Stored records:
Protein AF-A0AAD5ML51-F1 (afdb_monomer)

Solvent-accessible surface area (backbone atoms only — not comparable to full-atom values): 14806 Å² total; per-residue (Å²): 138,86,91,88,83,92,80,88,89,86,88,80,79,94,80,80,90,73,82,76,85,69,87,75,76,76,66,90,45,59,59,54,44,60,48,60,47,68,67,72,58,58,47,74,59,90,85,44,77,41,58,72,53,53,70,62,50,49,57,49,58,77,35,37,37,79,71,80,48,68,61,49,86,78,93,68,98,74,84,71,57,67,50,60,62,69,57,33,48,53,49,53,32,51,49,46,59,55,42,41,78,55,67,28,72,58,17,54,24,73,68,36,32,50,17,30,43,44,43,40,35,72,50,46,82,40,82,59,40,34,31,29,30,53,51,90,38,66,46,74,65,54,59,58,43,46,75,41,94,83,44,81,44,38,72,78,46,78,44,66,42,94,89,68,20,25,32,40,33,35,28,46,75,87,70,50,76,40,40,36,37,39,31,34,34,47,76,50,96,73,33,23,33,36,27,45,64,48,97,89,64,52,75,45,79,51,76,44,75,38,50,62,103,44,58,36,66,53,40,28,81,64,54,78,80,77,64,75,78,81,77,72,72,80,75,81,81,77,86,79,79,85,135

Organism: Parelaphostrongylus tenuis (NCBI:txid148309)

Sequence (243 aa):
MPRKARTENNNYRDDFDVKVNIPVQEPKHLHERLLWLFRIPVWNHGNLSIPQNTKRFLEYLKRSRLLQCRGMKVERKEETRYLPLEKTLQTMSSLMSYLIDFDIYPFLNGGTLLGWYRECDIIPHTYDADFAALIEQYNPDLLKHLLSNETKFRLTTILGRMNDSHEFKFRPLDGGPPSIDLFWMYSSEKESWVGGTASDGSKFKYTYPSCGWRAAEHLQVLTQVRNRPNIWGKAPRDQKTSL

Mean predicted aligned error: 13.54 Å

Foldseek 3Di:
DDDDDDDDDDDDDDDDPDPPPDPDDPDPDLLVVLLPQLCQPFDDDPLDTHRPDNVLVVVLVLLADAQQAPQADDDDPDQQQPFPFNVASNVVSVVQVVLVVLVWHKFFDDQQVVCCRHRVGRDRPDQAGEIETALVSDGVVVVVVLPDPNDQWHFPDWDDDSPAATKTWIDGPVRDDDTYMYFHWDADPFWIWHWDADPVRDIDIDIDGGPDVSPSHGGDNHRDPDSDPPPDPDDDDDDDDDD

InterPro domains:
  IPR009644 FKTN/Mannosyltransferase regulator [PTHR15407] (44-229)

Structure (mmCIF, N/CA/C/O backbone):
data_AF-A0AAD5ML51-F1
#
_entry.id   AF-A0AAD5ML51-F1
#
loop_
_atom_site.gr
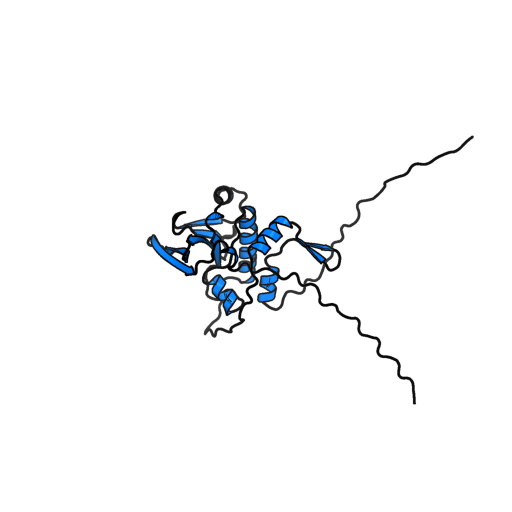oup_PDB
_atom_site.id
_atom_site.type_symbol
_atom_site.label_atom_id
_atom_site.label_alt_id
_atom_site.label_comp_id
_atom_site.label_asym_id
_atom_site.label_entity_id
_atom_site.label_seq_id
_atom_site.pdbx_PDB_ins_code
_atom_site.Cartn_x
_atom_site.Cartn_y
_atom_site.Cartn_z
_atom_site.occupancy
_atom_site.B_iso_or_equiv
_atom_site.auth_seq_id
_atom_site.auth_comp_id
_atom_site.auth_asym_id
_atom_site.auth_atom_id
_atom_site.pdbx_PDB_model_num
ATOM 1 N N . MET A 1 1 ? -42.668 64.710 22.275 1.00 29.89 1 MET A N 1
ATOM 2 C CA . MET A 1 1 ? -43.432 63.544 22.791 1.00 29.89 1 MET A CA 1
ATOM 3 C C . MET A 1 1 ? -43.880 62.705 21.596 1.00 29.89 1 MET A C 1
ATOM 5 O O . MET A 1 1 ? -44.158 63.354 20.596 1.00 29.89 1 MET A O 1
ATOM 9 N N . PRO A 1 2 ? -44.027 61.362 21.637 1.00 33.38 2 PRO A N 1
ATOM 10 C CA . PRO A 1 2 ? -43.679 60.347 22.641 1.00 33.38 2 PRO A CA 1
ATOM 11 C C . PRO A 1 2 ? -42.738 59.225 22.103 1.00 33.38 2 PRO A C 1
ATOM 13 O O . PRO A 1 2 ? -42.300 59.247 20.959 1.00 33.38 2 PRO A O 1
ATOM 16 N N . ARG A 1 3 ? -42.424 58.256 22.982 1.00 33.91 3 ARG A N 1
ATOM 17 C CA . ARG A 1 3 ? -41.678 56.992 22.766 1.00 33.91 3 ARG A CA 1
ATOM 18 C C . ARG A 1 3 ? -42.550 55.861 22.182 1.00 33.91 3 ARG A C 1
ATOM 20 O O . ARG A 1 3 ? -43.736 55.828 22.503 1.00 33.91 3 ARG A O 1
ATOM 27 N N . LYS A 1 4 ? -41.883 54.872 21.547 1.00 31.62 4 LYS A N 1
ATOM 28 C CA . LYS A 1 4 ? -42.070 53.380 21.510 1.00 31.62 4 LYS A CA 1
ATOM 29 C C . LYS A 1 4 ? -41.797 52.860 20.075 1.00 31.62 4 LYS A C 1
ATOM 31 O O . LYS A 1 4 ? -42.153 53.557 19.145 1.00 31.62 4 LYS A O 1
ATOM 36 N N . ALA A 1 5 ? -41.228 51.687 19.776 1.00 29.19 5 ALA A N 1
ATOM 37 C CA . ALA A 1 5 ? -40.576 50.610 20.526 1.00 29.19 5 ALA A CA 1
ATOM 38 C C . ALA A 1 5 ? -39.796 49.685 19.541 1.00 29.19 5 ALA A C 1
ATOM 40 O O . ALA A 1 5 ? -40.257 49.455 18.433 1.00 29.19 5 ALA A O 1
ATOM 41 N N . ARG A 1 6 ? -38.635 49.187 19.998 1.00 30.52 6 ARG A N 1
ATOM 42 C CA . ARG A 1 6 ? -37.980 47.856 19.856 1.00 30.52 6 ARG A CA 1
ATOM 43 C C . ARG A 1 6 ? -38.210 46.939 18.625 1.00 30.52 6 ARG A C 1
ATOM 45 O O . ARG A 1 6 ? -39.327 46.505 18.387 1.00 30.52 6 ARG A O 1
ATOM 52 N N . THR A 1 7 ? -37.093 46.479 18.041 1.00 28.97 7 THR A N 1
ATOM 53 C CA . THR A 1 7 ? -36.736 45.100 17.580 1.00 28.97 7 THR A CA 1
ATOM 54 C C . THR A 1 7 ? -35.191 45.092 17.426 1.00 28.97 7 THR A C 1
ATOM 56 O O . THR A 1 7 ? -34.655 46.017 16.828 1.00 28.97 7 THR A O 1
ATOM 59 N N . GLU A 1 8 ? -34.382 44.394 18.246 1.00 28.17 8 GLU A N 1
ATOM 60 C CA . GLU A 1 8 ? -33.877 42.998 18.102 1.00 28.17 8 GLU A CA 1
ATOM 61 C C . GLU A 1 8 ? -33.488 42.644 16.646 1.00 28.17 8 GLU A C 1
ATOM 63 O O . GLU A 1 8 ? -34.301 42.837 15.757 1.00 28.17 8 GLU A O 1
ATOM 68 N N . ASN A 1 9 ? -32.312 42.116 16.279 1.00 26.67 9 ASN A N 1
ATOM 69 C CA . ASN A 1 9 ? -31.249 41.415 17.004 1.00 26.67 9 ASN A CA 1
ATOM 70 C C . ASN A 1 9 ? -30.000 41.249 16.087 1.00 26.67 9 ASN A C 1
ATOM 72 O O . ASN A 1 9 ? -30.085 41.513 14.890 1.00 26.67 9 ASN A O 1
ATOM 76 N N . ASN A 1 10 ? -28.920 40.684 16.648 1.00 27.45 10 ASN A N 1
ATOM 77 C CA . ASN A 1 10 ? -27.761 40.024 16.000 1.00 27.45 10 ASN A CA 1
ATOM 78 C C . ASN A 1 10 ? -26.457 40.821 15.825 1.00 27.45 10 ASN A C 1
ATOM 80 O O . ASN A 1 10 ? -26.039 41.161 14.724 1.00 27.45 10 ASN A O 1
ATOM 84 N N . ASN A 1 11 ? -25.739 40.958 16.942 1.00 27.97 11 ASN A N 1
ATOM 85 C CA . ASN A 1 11 ? -24.277 40.962 16.964 1.00 27.97 11 ASN A CA 1
ATOM 86 C C . ASN A 1 11 ? -23.825 39.625 17.571 1.00 27.97 11 ASN A C 1
ATOM 88 O O . ASN A 1 11 ? -23.975 39.433 18.776 1.00 27.97 11 ASN A O 1
ATOM 92 N N . TYR A 1 12 ? -23.265 38.721 16.771 1.00 26.56 12 TYR A N 1
ATOM 93 C CA . TYR A 1 12 ? -22.361 37.693 17.287 1.00 26.56 12 TYR A CA 1
ATOM 94 C C . TYR A 1 12 ? -21.046 37.821 16.533 1.00 26.56 12 TYR A C 1
ATOM 96 O O . TYR A 1 12 ? -20.977 37.614 15.327 1.00 26.56 12 TYR A O 1
ATOM 104 N N . ARG A 1 13 ? -20.045 38.282 17.283 1.00 27.58 13 ARG A N 1
ATOM 105 C CA . ARG A 1 13 ? -18.652 38.391 16.877 1.00 27.58 13 ARG A CA 1
ATOM 106 C C . ARG A 1 13 ? -18.074 36.990 16.715 1.00 27.58 13 ARG A C 1
ATOM 108 O O . ARG A 1 13 ? -18.261 36.149 17.593 1.00 27.58 13 ARG A O 1
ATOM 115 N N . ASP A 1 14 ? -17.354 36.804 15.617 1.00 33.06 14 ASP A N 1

> WORK REQUEST:
Find "ATOM 80 O O" in the entries above and copy that whole line exactly, then each line after it through the line that contains "ATOM 92 N N".

> ANSWER TO THE EXERCISE:
ATOM 80 O O . ASN A 1 10 ? -26.039 41.161 14.724 1.00 27.45 10 ASN A O 1
ATOM 84 N N . ASN A 1 11 ? -25.739 40.958 16.942 1.00 27.97 11 ASN A N 1
ATOM 85 C CA . ASN A 1 11 ? -24.277 40.962 16.964 1.00 27.97 11 ASN A CA 1
ATOM 86 C C . ASN A 1 11 ? -23.825 39.625 17.571 1.00 27.97 11 ASN A C 1
ATOM 88 O O . ASN A 1 11 ? -23.975 39.433 18.776 1.00 27.97 11 ASN A O 1
ATOM 92 N N . TYR A 1 12 ? -23.265 38.721 16.771 1.00 26.56 12 TYR A N 1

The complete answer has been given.